In the case of North Chicago St. R. Co. v. Cook, 33 N. E. Rep. 958, this language is used: “Carriers of passengers are held to the exercise of the utmost or highest *198degree of care, skill and diligence for the safety of the passenger, that is consistent with the mode of conveyance employed. The car or train was in the control of the conductor and he was required to know, if by the exercise of due care, caution and diligence in the discharge of his duties he could know, whether any person was attempting to get on or off his train or car, before permitting the same to start in such manner as would be liable or likely to injure a person so getting on or off the same.”

In the case in hearing it was the duty of appellee’s driver to ascertain whether or not the appellant had alighted or was exposed to danger before he started the car and it was not sufficient that he waited a reasonable time or that he thought or believed that she had alighted safely, but it was his duty to ascertain and know whether she had alighted safely and was beyond danger before he started the car. It was error to give this instruction.
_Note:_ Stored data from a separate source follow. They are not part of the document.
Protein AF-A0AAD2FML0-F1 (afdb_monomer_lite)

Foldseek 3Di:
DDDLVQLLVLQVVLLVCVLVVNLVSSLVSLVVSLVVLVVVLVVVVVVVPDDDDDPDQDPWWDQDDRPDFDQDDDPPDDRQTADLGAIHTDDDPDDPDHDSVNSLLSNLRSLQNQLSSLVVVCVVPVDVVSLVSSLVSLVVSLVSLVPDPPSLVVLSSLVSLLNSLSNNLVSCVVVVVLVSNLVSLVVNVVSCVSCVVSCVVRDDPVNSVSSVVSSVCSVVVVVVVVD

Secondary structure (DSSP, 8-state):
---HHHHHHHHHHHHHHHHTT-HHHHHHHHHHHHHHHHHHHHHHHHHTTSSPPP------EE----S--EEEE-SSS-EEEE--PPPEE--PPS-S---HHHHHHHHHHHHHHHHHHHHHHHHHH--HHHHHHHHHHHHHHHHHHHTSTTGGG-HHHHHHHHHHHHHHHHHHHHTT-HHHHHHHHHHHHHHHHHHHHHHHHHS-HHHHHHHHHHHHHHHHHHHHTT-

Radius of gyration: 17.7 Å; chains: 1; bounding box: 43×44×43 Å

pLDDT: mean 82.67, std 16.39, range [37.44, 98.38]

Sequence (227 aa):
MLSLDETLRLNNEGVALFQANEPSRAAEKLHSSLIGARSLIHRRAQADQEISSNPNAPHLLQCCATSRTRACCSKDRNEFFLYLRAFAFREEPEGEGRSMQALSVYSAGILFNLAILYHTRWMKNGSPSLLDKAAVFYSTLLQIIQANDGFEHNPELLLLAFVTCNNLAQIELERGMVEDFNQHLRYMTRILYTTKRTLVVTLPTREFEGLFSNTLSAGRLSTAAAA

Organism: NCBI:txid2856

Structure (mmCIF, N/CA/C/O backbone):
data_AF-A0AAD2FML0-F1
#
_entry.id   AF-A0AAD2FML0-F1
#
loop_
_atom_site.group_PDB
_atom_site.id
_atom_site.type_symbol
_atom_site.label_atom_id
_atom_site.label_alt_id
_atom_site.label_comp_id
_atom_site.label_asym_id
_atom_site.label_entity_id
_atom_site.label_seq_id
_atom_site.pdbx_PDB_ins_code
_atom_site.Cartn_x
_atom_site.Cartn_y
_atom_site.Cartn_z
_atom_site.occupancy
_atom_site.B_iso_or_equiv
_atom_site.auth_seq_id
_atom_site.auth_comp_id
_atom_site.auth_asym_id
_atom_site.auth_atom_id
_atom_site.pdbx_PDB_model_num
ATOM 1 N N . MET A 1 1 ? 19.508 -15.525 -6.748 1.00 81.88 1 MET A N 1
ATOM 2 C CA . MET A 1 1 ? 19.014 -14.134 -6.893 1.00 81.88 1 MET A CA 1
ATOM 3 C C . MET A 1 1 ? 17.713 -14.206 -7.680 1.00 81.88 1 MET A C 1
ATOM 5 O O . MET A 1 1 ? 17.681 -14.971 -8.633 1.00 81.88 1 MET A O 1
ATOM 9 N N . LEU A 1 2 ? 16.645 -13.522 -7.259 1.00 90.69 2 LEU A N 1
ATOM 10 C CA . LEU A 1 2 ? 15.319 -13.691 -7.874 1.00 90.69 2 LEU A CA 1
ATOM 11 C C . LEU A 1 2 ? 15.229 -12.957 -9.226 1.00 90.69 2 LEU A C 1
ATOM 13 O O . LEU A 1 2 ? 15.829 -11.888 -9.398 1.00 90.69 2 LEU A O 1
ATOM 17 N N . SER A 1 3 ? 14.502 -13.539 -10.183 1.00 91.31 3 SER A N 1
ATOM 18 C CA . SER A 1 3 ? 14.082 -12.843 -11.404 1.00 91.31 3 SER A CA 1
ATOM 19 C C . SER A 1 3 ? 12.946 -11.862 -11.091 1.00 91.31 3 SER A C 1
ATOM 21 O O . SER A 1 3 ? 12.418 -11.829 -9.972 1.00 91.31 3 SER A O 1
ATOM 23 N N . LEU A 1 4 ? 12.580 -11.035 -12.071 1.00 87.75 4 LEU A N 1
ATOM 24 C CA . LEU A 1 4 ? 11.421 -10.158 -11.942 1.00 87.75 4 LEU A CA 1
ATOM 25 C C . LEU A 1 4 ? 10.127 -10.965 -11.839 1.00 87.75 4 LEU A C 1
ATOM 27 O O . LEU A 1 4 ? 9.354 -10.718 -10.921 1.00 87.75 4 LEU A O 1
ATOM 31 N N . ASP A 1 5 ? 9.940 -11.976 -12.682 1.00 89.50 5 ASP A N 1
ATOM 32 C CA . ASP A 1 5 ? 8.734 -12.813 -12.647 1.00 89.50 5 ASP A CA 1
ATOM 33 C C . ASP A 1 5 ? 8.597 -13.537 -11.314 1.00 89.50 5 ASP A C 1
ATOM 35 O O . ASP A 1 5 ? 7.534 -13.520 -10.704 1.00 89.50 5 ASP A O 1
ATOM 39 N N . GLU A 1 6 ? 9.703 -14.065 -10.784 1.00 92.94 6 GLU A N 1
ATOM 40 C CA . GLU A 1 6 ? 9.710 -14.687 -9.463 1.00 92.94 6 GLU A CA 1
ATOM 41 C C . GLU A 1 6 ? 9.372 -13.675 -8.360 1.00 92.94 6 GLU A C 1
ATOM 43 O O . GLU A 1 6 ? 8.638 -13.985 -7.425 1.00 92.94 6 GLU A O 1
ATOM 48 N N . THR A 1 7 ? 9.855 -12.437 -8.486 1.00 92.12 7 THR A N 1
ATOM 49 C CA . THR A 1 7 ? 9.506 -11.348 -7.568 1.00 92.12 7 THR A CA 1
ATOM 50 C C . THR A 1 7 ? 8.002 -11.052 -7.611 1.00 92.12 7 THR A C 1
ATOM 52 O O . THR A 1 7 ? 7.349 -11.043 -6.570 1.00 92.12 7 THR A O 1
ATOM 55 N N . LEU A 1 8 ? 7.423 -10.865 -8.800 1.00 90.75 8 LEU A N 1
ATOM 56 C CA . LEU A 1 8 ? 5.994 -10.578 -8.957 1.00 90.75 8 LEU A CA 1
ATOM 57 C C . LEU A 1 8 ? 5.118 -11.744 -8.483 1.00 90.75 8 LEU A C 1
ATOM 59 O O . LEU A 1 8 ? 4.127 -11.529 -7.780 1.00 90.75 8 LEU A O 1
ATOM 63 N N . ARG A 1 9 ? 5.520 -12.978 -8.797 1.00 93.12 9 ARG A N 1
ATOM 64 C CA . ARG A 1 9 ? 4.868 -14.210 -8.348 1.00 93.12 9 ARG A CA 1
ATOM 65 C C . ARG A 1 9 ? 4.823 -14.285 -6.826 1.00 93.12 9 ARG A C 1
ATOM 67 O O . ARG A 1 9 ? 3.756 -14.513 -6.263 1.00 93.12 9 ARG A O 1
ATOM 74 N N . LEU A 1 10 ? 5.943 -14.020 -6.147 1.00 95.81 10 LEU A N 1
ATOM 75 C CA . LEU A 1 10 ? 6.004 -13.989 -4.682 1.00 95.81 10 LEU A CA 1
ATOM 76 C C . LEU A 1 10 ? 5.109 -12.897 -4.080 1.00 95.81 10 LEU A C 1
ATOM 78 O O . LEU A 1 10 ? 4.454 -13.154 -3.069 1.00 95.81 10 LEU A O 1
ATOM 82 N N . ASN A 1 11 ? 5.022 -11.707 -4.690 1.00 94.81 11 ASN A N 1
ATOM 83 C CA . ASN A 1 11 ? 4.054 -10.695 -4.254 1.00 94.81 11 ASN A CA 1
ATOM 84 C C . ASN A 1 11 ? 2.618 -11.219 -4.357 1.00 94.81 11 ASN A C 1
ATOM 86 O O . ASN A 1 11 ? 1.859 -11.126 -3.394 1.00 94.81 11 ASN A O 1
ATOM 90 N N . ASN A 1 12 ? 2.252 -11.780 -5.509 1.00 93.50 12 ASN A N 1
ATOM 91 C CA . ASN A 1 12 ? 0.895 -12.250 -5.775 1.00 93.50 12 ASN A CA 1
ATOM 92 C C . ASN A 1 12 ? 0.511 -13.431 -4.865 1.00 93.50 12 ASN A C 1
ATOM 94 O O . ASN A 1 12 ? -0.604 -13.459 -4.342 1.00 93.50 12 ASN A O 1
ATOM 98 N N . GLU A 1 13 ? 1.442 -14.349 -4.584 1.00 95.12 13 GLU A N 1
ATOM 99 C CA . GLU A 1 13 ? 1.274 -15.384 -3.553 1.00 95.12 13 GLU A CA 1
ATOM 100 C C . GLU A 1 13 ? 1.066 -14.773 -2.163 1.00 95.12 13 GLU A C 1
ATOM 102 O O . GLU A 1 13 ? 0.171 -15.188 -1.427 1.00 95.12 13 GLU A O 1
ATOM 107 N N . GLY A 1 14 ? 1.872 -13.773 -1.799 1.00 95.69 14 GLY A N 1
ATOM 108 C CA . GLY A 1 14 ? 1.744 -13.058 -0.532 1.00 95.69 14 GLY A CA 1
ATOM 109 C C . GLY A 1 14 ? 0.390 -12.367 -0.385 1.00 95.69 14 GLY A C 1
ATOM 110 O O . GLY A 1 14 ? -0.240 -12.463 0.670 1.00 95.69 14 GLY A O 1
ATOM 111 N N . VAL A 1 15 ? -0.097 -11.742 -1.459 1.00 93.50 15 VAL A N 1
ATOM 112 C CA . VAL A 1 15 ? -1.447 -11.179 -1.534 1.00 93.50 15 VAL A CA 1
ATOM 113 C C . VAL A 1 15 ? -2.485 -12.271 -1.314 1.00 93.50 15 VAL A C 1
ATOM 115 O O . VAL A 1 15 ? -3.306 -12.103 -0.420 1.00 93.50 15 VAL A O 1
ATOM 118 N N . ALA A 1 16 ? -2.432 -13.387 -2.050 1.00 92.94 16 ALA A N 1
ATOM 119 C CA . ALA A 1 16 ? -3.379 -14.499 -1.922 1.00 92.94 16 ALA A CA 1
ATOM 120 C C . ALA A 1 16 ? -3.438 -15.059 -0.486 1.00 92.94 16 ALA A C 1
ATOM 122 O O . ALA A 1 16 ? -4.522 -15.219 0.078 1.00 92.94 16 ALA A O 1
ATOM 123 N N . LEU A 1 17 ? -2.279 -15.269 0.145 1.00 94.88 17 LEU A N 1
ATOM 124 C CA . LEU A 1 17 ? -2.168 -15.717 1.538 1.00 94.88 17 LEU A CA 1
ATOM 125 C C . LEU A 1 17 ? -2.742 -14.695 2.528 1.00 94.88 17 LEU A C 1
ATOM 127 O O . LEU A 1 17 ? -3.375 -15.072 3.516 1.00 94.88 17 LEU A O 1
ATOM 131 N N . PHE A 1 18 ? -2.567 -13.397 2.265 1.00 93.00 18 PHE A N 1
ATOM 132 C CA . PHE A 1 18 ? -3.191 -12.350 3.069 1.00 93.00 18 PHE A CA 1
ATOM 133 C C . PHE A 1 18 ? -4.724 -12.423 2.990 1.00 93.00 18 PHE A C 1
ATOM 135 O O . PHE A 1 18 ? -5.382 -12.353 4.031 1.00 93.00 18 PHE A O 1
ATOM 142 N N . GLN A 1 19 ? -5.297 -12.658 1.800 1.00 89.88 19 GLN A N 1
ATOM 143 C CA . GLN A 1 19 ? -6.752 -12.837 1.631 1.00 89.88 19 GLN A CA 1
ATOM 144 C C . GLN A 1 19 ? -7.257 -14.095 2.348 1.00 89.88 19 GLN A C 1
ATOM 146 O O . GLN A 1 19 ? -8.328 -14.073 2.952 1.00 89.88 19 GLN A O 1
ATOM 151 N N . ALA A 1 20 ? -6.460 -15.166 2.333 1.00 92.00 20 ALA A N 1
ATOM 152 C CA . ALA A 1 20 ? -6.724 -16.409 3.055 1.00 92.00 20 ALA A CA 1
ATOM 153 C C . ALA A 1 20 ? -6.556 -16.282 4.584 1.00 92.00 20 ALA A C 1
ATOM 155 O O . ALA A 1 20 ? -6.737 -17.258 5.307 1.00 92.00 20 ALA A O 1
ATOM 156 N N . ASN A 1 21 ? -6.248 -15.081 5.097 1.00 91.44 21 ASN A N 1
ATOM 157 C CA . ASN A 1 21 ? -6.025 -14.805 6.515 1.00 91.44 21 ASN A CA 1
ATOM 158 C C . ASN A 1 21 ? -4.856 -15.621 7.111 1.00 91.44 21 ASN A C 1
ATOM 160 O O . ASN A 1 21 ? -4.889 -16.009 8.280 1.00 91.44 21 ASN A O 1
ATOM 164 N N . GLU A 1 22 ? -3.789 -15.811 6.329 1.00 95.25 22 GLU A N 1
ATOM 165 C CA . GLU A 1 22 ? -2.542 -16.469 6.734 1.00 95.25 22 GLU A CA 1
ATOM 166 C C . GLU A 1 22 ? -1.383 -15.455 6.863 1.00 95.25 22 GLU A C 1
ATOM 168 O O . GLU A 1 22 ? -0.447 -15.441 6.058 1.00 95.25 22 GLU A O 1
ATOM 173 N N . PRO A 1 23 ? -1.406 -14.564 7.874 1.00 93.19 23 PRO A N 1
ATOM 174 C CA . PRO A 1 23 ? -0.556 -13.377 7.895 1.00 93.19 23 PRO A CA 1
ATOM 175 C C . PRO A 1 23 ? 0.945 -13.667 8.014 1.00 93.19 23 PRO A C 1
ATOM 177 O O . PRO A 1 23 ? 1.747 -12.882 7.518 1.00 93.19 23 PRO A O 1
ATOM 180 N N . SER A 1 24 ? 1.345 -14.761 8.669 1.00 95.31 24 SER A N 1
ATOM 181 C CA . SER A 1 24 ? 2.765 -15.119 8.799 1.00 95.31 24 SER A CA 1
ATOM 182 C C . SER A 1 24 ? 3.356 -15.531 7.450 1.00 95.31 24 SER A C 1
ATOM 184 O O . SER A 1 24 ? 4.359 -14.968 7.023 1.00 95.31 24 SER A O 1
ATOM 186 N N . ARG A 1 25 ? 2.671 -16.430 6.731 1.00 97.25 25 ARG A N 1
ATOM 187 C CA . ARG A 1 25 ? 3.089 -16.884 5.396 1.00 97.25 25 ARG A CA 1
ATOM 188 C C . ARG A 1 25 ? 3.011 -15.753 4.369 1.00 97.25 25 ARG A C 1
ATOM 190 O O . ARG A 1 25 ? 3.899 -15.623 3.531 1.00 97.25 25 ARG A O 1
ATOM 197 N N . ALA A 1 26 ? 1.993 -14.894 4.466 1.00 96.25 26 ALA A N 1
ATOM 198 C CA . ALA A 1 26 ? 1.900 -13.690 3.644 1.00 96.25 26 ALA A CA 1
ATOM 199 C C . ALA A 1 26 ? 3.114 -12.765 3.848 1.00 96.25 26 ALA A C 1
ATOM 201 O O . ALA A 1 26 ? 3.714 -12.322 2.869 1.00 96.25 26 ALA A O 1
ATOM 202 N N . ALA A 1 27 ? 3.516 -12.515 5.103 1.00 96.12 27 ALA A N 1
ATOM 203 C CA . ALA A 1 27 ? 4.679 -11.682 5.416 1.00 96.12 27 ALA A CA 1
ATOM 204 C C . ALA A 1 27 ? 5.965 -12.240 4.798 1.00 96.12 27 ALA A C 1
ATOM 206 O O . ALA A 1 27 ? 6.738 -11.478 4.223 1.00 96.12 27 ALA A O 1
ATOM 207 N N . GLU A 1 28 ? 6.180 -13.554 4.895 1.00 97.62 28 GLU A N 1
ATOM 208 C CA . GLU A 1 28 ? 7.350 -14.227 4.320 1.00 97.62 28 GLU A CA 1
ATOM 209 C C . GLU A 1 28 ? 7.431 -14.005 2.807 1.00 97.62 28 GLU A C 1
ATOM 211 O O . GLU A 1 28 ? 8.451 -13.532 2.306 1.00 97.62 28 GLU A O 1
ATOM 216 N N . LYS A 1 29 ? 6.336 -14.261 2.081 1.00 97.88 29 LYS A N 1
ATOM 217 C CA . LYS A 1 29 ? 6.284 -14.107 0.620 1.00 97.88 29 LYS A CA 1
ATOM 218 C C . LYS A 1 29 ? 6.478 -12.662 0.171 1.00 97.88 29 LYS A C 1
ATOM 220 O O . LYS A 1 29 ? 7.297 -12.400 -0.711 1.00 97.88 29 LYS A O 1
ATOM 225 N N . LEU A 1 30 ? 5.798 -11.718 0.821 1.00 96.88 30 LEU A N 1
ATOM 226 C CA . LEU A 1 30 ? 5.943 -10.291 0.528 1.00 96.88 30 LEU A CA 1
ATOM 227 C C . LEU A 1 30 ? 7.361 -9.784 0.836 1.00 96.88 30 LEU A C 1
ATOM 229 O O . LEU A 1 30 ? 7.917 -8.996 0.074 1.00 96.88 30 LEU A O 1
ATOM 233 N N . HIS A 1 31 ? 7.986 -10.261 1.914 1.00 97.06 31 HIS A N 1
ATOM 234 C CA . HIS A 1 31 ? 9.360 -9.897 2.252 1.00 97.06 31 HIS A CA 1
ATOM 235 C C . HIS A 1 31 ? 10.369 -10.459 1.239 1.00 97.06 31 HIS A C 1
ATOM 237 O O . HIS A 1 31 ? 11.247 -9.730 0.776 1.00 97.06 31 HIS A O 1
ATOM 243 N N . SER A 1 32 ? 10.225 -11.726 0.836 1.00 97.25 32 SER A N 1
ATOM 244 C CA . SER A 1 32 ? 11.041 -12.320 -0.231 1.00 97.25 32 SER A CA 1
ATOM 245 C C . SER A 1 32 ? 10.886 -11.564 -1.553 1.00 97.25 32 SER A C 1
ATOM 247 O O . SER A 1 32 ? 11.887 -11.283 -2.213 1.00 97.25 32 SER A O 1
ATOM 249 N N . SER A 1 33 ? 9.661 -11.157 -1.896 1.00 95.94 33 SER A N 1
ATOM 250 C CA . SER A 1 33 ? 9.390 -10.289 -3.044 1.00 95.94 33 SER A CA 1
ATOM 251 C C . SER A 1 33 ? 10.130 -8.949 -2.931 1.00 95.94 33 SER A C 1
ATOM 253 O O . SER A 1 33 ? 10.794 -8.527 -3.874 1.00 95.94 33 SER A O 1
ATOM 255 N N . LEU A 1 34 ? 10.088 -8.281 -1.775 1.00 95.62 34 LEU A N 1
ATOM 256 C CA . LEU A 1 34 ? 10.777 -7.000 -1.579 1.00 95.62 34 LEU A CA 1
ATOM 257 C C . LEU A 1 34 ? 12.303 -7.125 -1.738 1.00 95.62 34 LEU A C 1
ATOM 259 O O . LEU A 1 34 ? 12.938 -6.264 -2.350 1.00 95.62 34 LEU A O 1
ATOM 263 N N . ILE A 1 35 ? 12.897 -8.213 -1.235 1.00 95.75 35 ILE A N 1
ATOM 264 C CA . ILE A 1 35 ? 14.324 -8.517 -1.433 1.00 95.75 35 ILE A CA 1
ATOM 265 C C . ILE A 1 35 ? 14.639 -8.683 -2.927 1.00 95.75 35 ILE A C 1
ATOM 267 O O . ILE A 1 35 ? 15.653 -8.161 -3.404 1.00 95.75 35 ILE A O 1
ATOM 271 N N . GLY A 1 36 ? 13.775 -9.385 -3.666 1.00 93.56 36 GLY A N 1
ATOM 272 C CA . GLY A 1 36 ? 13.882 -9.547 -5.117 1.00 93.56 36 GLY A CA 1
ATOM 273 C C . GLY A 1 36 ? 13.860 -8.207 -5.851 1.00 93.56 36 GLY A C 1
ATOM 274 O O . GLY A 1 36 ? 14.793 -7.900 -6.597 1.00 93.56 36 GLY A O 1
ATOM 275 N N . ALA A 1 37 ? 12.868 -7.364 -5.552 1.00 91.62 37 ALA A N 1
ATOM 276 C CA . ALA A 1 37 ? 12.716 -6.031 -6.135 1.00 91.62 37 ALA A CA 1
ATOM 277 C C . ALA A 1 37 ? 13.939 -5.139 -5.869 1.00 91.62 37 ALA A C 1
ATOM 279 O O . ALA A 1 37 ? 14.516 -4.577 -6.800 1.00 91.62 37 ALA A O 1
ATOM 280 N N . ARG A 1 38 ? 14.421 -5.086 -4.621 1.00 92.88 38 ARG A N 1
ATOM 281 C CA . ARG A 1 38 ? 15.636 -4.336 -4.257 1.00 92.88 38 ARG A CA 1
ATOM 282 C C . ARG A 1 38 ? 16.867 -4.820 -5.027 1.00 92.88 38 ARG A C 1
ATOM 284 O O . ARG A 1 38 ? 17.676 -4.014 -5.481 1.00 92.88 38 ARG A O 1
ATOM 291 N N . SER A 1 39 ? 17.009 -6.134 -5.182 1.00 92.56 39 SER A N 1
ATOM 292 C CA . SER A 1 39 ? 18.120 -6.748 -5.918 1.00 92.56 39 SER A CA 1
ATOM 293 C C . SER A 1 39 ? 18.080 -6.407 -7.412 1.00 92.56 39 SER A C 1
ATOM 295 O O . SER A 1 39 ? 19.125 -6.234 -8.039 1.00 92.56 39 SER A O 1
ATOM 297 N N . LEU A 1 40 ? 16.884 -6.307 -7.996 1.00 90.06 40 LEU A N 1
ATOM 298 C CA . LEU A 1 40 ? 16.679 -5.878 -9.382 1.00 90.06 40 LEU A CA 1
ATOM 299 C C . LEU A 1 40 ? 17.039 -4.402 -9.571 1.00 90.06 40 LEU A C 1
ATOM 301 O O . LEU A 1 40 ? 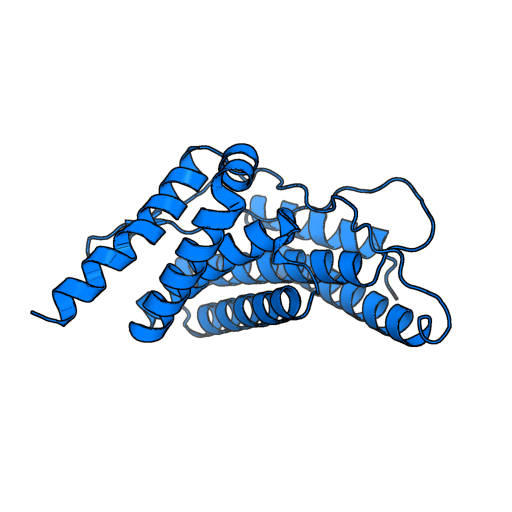17.797 -4.090 -10.483 1.00 90.06 40 LEU A O 1
ATOM 305 N N . ILE A 1 41 ? 16.579 -3.530 -8.669 1.00 88.88 41 ILE A N 1
ATOM 306 C CA . ILE A 1 41 ? 16.907 -2.095 -8.672 1.00 88.88 41 ILE A CA 1
ATOM 307 C C . ILE A 1 41 ? 18.419 -1.885 -8.610 1.00 88.88 41 ILE A C 1
ATOM 309 O O . ILE A 1 41 ? 18.965 -1.129 -9.404 1.00 88.88 41 ILE A O 1
ATOM 313 N N . HIS A 1 42 ? 19.114 -2.576 -7.703 1.00 89.88 42 HIS A N 1
ATOM 314 C CA . HIS A 1 42 ? 20.557 -2.401 -7.553 1.00 89.88 42 HIS A CA 1
ATOM 315 C C . HIS A 1 42 ? 21.336 -2.827 -8.804 1.00 89.88 42 HIS A C 1
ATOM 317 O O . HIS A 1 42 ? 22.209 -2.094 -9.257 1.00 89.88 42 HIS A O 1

The appellant also complains of the action of the court in striking out the testimony of certain witnesses and in refusing to permit her to prove by others the statements made by her as to her condition and statements of existing pain. This was error. It is well settled] that whenever the bodily or mental feelings of a person are material to be proved, the usual expressions of such feelings made at the time are original evidence. The statements or representations of a sick person of the nature and effect of a malady or injury under which he is laboring, or expressions of existing pain, are admissible as original evidence. And this is so whether they be made to a medical attendant or other person. Taylor Ev.,section 580; Greenl. Ev.,section 102; Louisville, etc., R. W. Co. v. Holsapple, 12 Ind. App. 301; Board, etc., v. Leggett, 115 Ind. 554 (547); Cleveland, etc., R. R. Co. *199v. Newell, 104 Ind. 264; Carthage Turnpihe Co. v. Andrews, 102 Ind. 138.

Filed Nov. 27, 1894; petition for rehearing overruled March 3,1895.

For the error in giving the instruction above set out and in excluding the testimony complained of, the cause will have to be reversed. There are other causes for which appellant urges that a new trial should have been granted, but as they may not arise again we deem it unnecessary to consider them at this time.

Judgment reversed with instructions to sustain motion for a new trial.